I would try to start over,

drain out gas from tank and carb, get fresh gas (1 gallon) add 2.6 oz of 2 cycle oil to it, install new spark plug. without oil in the gas the spark plug could have overheated and failed.

best of luck, Chuck


----------



## duke0001 (Apr 21, 2009)

chuck_thehammer:

Thanks for advice. I will try these steps to see the result.


----------



## duke0001 (Apr 21, 2009)

Maytag, Chuck:

It was no luck. I cleaned carburetor and replaced the new spark plug. The mower still couldn't be started. When I pull cord, there was no spark and flywheel was loose. It seems that flywheel didn't engage into the magneto to trigger the ingition coil to function. So where should the problem be?

If I need to replace all parts and the cost may be more than buying a new one. Is this worth it?


----------



## Gocart (Mar 28, 2008)

No spark, loose flywheel. Sounds like you have a sheared key. Remove the flywheel and inspect.


----------



## duke0001 (Apr 21, 2009)

Gocart:

Where is the key that has been sheared? When I run the mower last time, there was no any sign that some parts were sheared or cut off. How could this happen? Please give me more details. How to know the key was sheared? If the key was broken, what step I should take to fix it? Thanks a lot for your help.


----------



## phillipmc (Jan 27, 2008)

The flywheel ke Gocart is talking about is a small keystock looking peice of alumnium that keeps the flywheel inplace on the crankshaft. It is designed to sheer if your engine stops suddenly to avoid engine damage. It will also sheer if the flywheel is loose. That being said.

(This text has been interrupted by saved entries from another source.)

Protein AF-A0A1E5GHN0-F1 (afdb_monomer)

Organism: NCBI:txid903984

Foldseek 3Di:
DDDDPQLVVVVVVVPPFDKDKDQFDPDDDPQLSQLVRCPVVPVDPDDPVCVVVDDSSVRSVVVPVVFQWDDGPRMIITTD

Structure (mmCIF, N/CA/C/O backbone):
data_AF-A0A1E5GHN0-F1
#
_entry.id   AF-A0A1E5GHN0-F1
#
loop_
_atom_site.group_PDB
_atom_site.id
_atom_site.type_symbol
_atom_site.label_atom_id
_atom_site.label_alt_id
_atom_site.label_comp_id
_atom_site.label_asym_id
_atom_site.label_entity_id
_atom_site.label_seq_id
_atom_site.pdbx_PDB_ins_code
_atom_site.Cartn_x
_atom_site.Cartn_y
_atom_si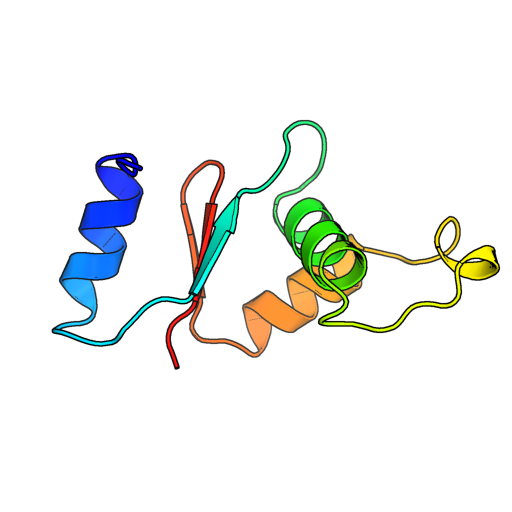te.Cartn_z
_atom_site.occupancy
_atom_site.B_iso_or_equiv
_atom_site.auth_seq_id
_atom_site.auth_comp_id
_atom_site.auth_asym_id
_atom_site.auth_atom_id
_atom_site.pdbx_PDB_model_num
ATOM 1 N N . MET A 1 1 ? -3.614 10.545 -17.411 1.00 61.69 1 MET A N 1
ATOM 2 C CA . MET A 1 1 ? -2.728 10.638 -16.236 1.00 61.69 1 MET A CA 1
ATOM 3 C C . MET A 1 1 ? -1.398 10.027 -16.653 1.00 61.69 1 MET A C 1
ATOM 5 O O . MET A 1 1 ? -1.438 9.018 -17.346 1.00 61.69 1 MET A O 1
ATOM 9 N N . SER A 1 2 ? -0.265 10.683 -16.396 1.00 85.25 2 SER A N 1
ATOM 10 C CA . SER A 1 2 ? 1.064 10.142 -16.724 1.00 85.25 2 SER A CA 1
ATOM 11 C C . SER A 1 2 ? 1.690 9.650 -15.431 1.00 85.25 2 SER A C 1
ATOM 13 O O . SER A 1 2 ? 1.760 10.432 -14.488 1.00 85.25 2 SER A O 1
ATOM 15 N N . TYR A 1 3 ? 2.122 8.393 -15.389 1.00 90.31 3 TYR A N 1
ATOM 16 C CA . TYR A 1 3 ? 2.849 7.859 -14.240 1.00 90.31 3 TYR A CA 1
ATOM 17 C C . TYR A 1 3 ? 4.336 8.235 -14.308 1.00 90.31 3 TYR A C 1
ATOM 19 O O . TYR A 1 3 ? 4.841 8.475 -15.413 1.00 90.31 3 TYR A O 1
ATOM 27 N N . PRO A 1 4 ? 5.044 8.274 -13.165 1.00 93.44 4 PRO A N 1
ATOM 28 C CA . PRO A 1 4 ? 6.496 8.420 -13.140 1.00 93.44 4 PRO A CA 1
ATOM 29 C C . PRO A 1 4 ? 7.214 7.290 -13.885 1.00 93.44 4 PRO A C 1
ATOM 31 O O . PRO A 1 4 ? 6.723 6.159 -13.963 1.00 93.44 4 PRO A O 1
ATOM 34 N N . ASP A 1 5 ? 8.419 7.574 -14.386 1.00 93.44 5 ASP A N 1
ATOM 35 C CA . ASP A 1 5 ? 9.203 6.612 -15.167 1.00 93.44 5 ASP A CA 1
ATOM 36 C C . ASP A 1 5 ? 9.488 5.312 -14.393 1.00 93.44 5 ASP A C 1
ATOM 38 O O . ASP A 1 5 ? 9.530 4.245 -15.003 1.00 93.44 5 ASP A O 1
ATOM 42 N N . GLU A 1 6 ? 9.685 5.352 -13.066 1.00 93.62 6 GLU A N 1
ATOM 43 C CA . GLU A 1 6 ? 9.842 4.124 -12.268 1.00 93.62 6 GLU A CA 1
ATOM 44 C C . GLU A 1 6 ? 8.624 3.205 -12.316 1.00 93.62 6 GLU A C 1
ATOM 46 O O . GLU A 1 6 ?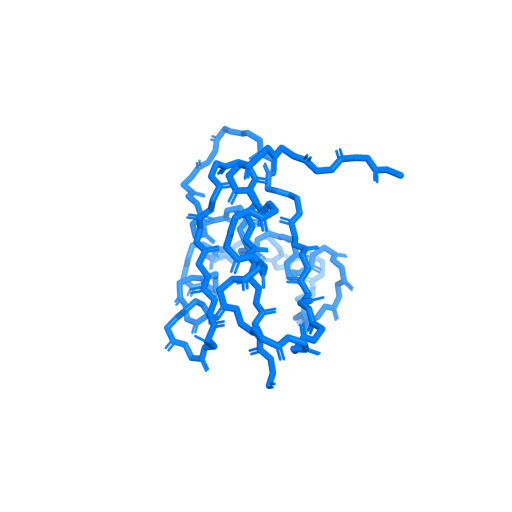 8.794 2.003 -12.524 1.00 93.62 6 GLU A O 1
ATOM 51 N N . VAL A 1 7 ? 7.419 3.760 -12.202 1.00 94.00 7 VAL A N 1
ATOM 52 C CA . VAL A 1 7 ? 6.167 2.999 -12.258 1.00 94.00 7 VAL A CA 1
ATOM 53 C C . VAL A 1 7 ? 6.018 2.370 -13.639 1.00 94.00 7 VAL A C 1
ATOM 55 O O . VAL A 1 7 ? 5.808 1.165 -13.762 1.00 94.00 7 VAL A O 1
ATOM 58 N N . VAL A 1 8 ? 6.243 3.150 -14.702 1.00 92.69 8 VAL A N 1
ATOM 59 C CA . VAL A 1 8 ? 6.183 2.650 -16.085 1.00 92.69 8 VAL A CA 1
ATOM 60 C C . VAL A 1 8 ? 7.203 1.531 -16.323 1.00 92.69 8 VAL A C 1
ATOM 62 O O . VAL A 1 8 ? 6.888 0.543 -16.988 1.00 92.69 8 VAL A O 1
ATOM 65 N N . ARG A 1 9 ? 8.414 1.637 -15.756 1.00 92.44 9 ARG A N 1
ATOM 66 C CA . ARG A 1 9 ? 9.430 0.575 -15.839 1.00 92.44 9 ARG A CA 1
ATOM 67 C C . ARG A 1 9 ? 8.973 -0.718 -15.166 1.00 92.44 9 ARG A C 1
ATOM 69 O O . ARG A 1 9 ? 9.241 -1.782 -15.717 1.00 92.44 9 ARG A O 1
ATOM 76 N N . VAL A 1 10 ? 8.321 -0.651 -14.005 1.00 93.06 10 VAL A N 1
ATOM 77 C CA . VAL A 1 10 ? 7.801 -1.840 -13.303 1.00 93.06 10 VAL A CA 1
ATOM 78 C C . VAL A 1 10 ? 6.684 -2.503 -14.106 1.00 93.06 10 VAL A C 1
ATOM 80 O O . VAL A 1 10 ? 6.728 -3.712 -14.329 1.00 93.06 10 VAL A O 1
ATOM 83 N N . ILE A 1 11 ? 5.761 -1.713 -14.656 1.00 92.25 11 ILE A N 1
ATOM 84 C CA . ILE A 1 11 ? 4.688 -2.209 -15.531 1.00 92.25 11 ILE A CA 1
ATOM 85 C C . ILE A 1 11 ? 5.269 -2.894 -16.775 1.00 92.25 11 ILE A C 1
ATOM 87 O O . ILE A 1 11 ? 4.867 -4.000 -17.130 1.00 92.25 11 ILE A O 1
ATOM 91 N N . ALA A 1 12 ? 6.272 -2.287 -17.414 1.00 90.81 12 ALA A N 1
ATOM 92 C CA . ALA A 1 12 ? 6.892 -2.836 -18.618 1.00 90.81 12 ALA A CA 1
ATOM 93 C C . ALA A 1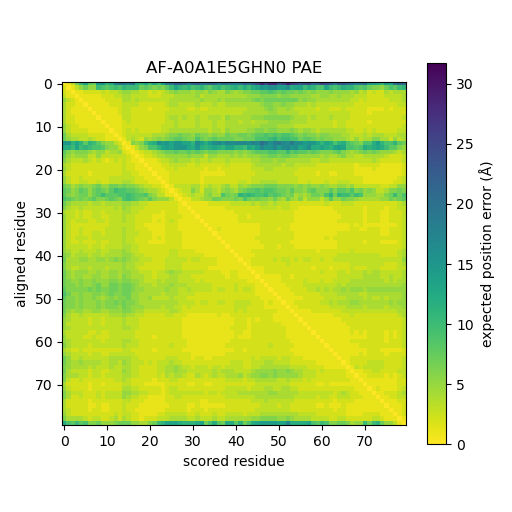 12 ? 7.573 -4.203 -18.397 1.00 90.81 12 ALA A C 1
ATOM 95 O O . ALA A 1 12 ? 7.689 -4.983 -19.345 1.00 90.81 12 ALA A O 1
ATOM 96 N N . LYS A 1 13 ? 8.009 -4.520 -17.168 1.00 89.69 13 LYS A N 1
ATOM 97 C CA . LYS A 1 13 ? 8.598 -5.832 -16.839 1.00 89.69 13 LYS A CA 1
ATOM 98 C C . LYS A 1 13 ? 7.578 -6.975 -16.899 1.00 89.69 13 LYS A C 1
ATOM 100 O O . LYS A 1 13 ? 7.983 -8.098 -17.184 1.00 89.69 13 LYS A O 1
ATOM 105 N N . HIS A 1 14 ? 6.291 -6.692 -16.698 1.00 88.06 14 HIS A N 1
ATOM 106 C CA . HIS A 1 14 ? 5.225 -7.695 -16.570 1.00 88.06 14 HIS A CA 1
ATOM 107 C C . HIS A 1 14 ? 4.502 -8.007 -17.901 1.00 88.06 14 HIS A C 1
ATOM 109 O O . HIS A 1 14 ? 3.361 -8.447 -17.922 1.00 88.06 14 HIS A O 1
ATOM 115 N N . GLN A 1 15 ? 5.168 -7.776 -19.044 1.00 79.25 15 GLN A N 1
ATOM 116 C CA . GLN A 1 15 ? 4.848 -8.312 -20.386 1.00 79.25 15 GLN A CA 1
ATOM 117 C C . GLN A 1 15 ? 3.359 -8.348 -20.815 1.00 79.25 15 GLN A C 1
ATOM 119 O O . GLN A 1 15 ? 2.939 -9.260 -21.525 1.00 79.25 15 GLN A O 1
ATOM 124 N N . GLY A 1 16 ? 2.573 -7.323 -20.473 1.00 77.44 16 GLY A N 1
ATOM 125 C CA . GLY A 1 16 ? 1.179 -7.187 -20.922 1.00 77.44 16 GLY A CA 1
ATOM 126 C C . GLY A 1 16 ? 0.120 -7.560 -19.884 1.00 77.44 16 GLY A C 1
ATOM 127 O O . GLY A 1 16 ? -1.067 -7.472 -20.197 1.00 77.44 16 GLY A O 1
ATOM 128 N N . GLU A 1 17 ? 0.521 -7.918 -18.664 1.00 88.31 17 GLU A N 1
ATOM 129 C CA . GLU A 1 17 ? -0.380 -7.935 -17.512 1.00 88.31 17 GLU A CA 1
ATOM 130 C C . GLU A 1 17 ? -0.868 -6.512 -17.206 1.00 88.31 17 GLU A C 1
ATOM 132 O O . GLU A 1 17 ? -0.112 -5.537 -17.288 1.00 88.31 17 GLU A O 1
ATOM 137 N N . SER A 1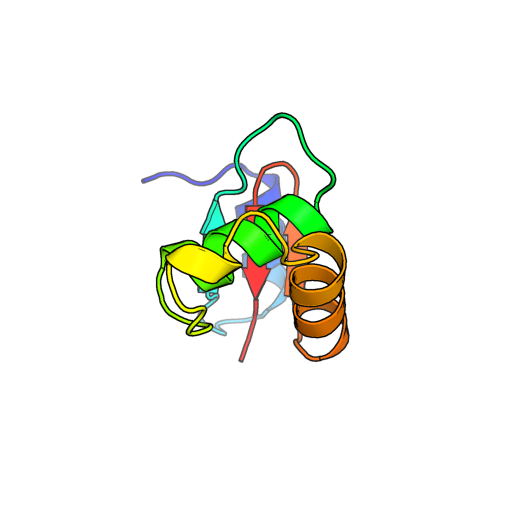 18 ? -2.159 -6.383 -16.893 1.00 89.88 18 SER A N 1
ATOM 138 C CA . SER A 1 18 ? -2.740 -5.099 -16.507 1.00 89.88 18 SER A CA 1
ATOM 139 C C . SER A 1 18 ? -2.508 -4.880 -15.014 1.00 89.88 18 SER A C 1
ATOM 141 O O . SER A 1 18 ? -3.022 -5.673 -14.226 1.00 89.88 18 SER A O 1
ATOM 143 N N . PRO A 1 19 ? -1.797 -3.816 -14.607 1.00 93.94 19 PRO A N 1
ATOM 144 C CA . PRO A 1 19 ? -1.581 -3.530 -13.198 1.00 93.94 19 PRO A CA 1
ATOM 145 C C . PRO A 1 19 ? -2.821 -2.901 -12.552 1.00 93.94 19 PRO A C 1
ATOM 147 O O . PRO A 1 19 ? -3.578 -2.174 -13.205 1.00 93.94 19 PRO A O 1
ATOM 150 N N . ILE A 1 20 ? -2.966 -3.105 -11.246 1.00 94.81 20 ILE A N 1
ATOM 151 C CA . ILE A 1 20 ? -3.736 -2.242 -10.348 1.00 94.81 20 ILE A CA 1
ATOM 152 C C . ILE A 1 20 ? -2.733 -1.302 -9.676 1.00 94.81 20 ILE A C 1
ATOM 154 O O . ILE A 1 20 ? -1.693 -1.740 -9.190 1.00 94.81 20 ILE A O 1
ATOM 158 N N . ILE A 1 21 ? -3.004 0.002 -9.701 1.00 95.25 21 ILE A N 1
ATOM 159 C CA . ILE A 1 21 ? -2.074 1.022 -9.204 1.00 95.25 21 ILE A CA 1
ATOM 160 C C . ILE A 1 21 ? -2.772 1.820 -8.112 1.00 95.25 21 ILE A C 1
ATOM 162 O O . ILE A 1 21 ? -3.813 2.426 -8.365 1.00 95.25 21 ILE A O 1
ATOM 166 N N . TYR A 1 22 ? -2.164 1.849 -6.933 1.00 95.44 22 TYR A N 1
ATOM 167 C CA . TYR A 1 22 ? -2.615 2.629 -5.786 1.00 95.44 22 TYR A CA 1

Remove the cover the rope goes into from the engine.
Remove the bolt/starter clutch thats in the center of the flywheel and you might have a big washer there. Remove it also and look down the middle to see if the flywheel key is sheared if it is replace the flywheel key (most lawnmower replair shops have them for a $1 or so put it all back together makeing sure to tighten your flywheel back down tight as you can but dont go crazy with it (50 ft lbs or so of torqe should be enough)


----------



## duke0001 (Apr 21, 2009)

phillipmc:

Thanks a lot. I will try it with your instruction and come back to report the progress.


----------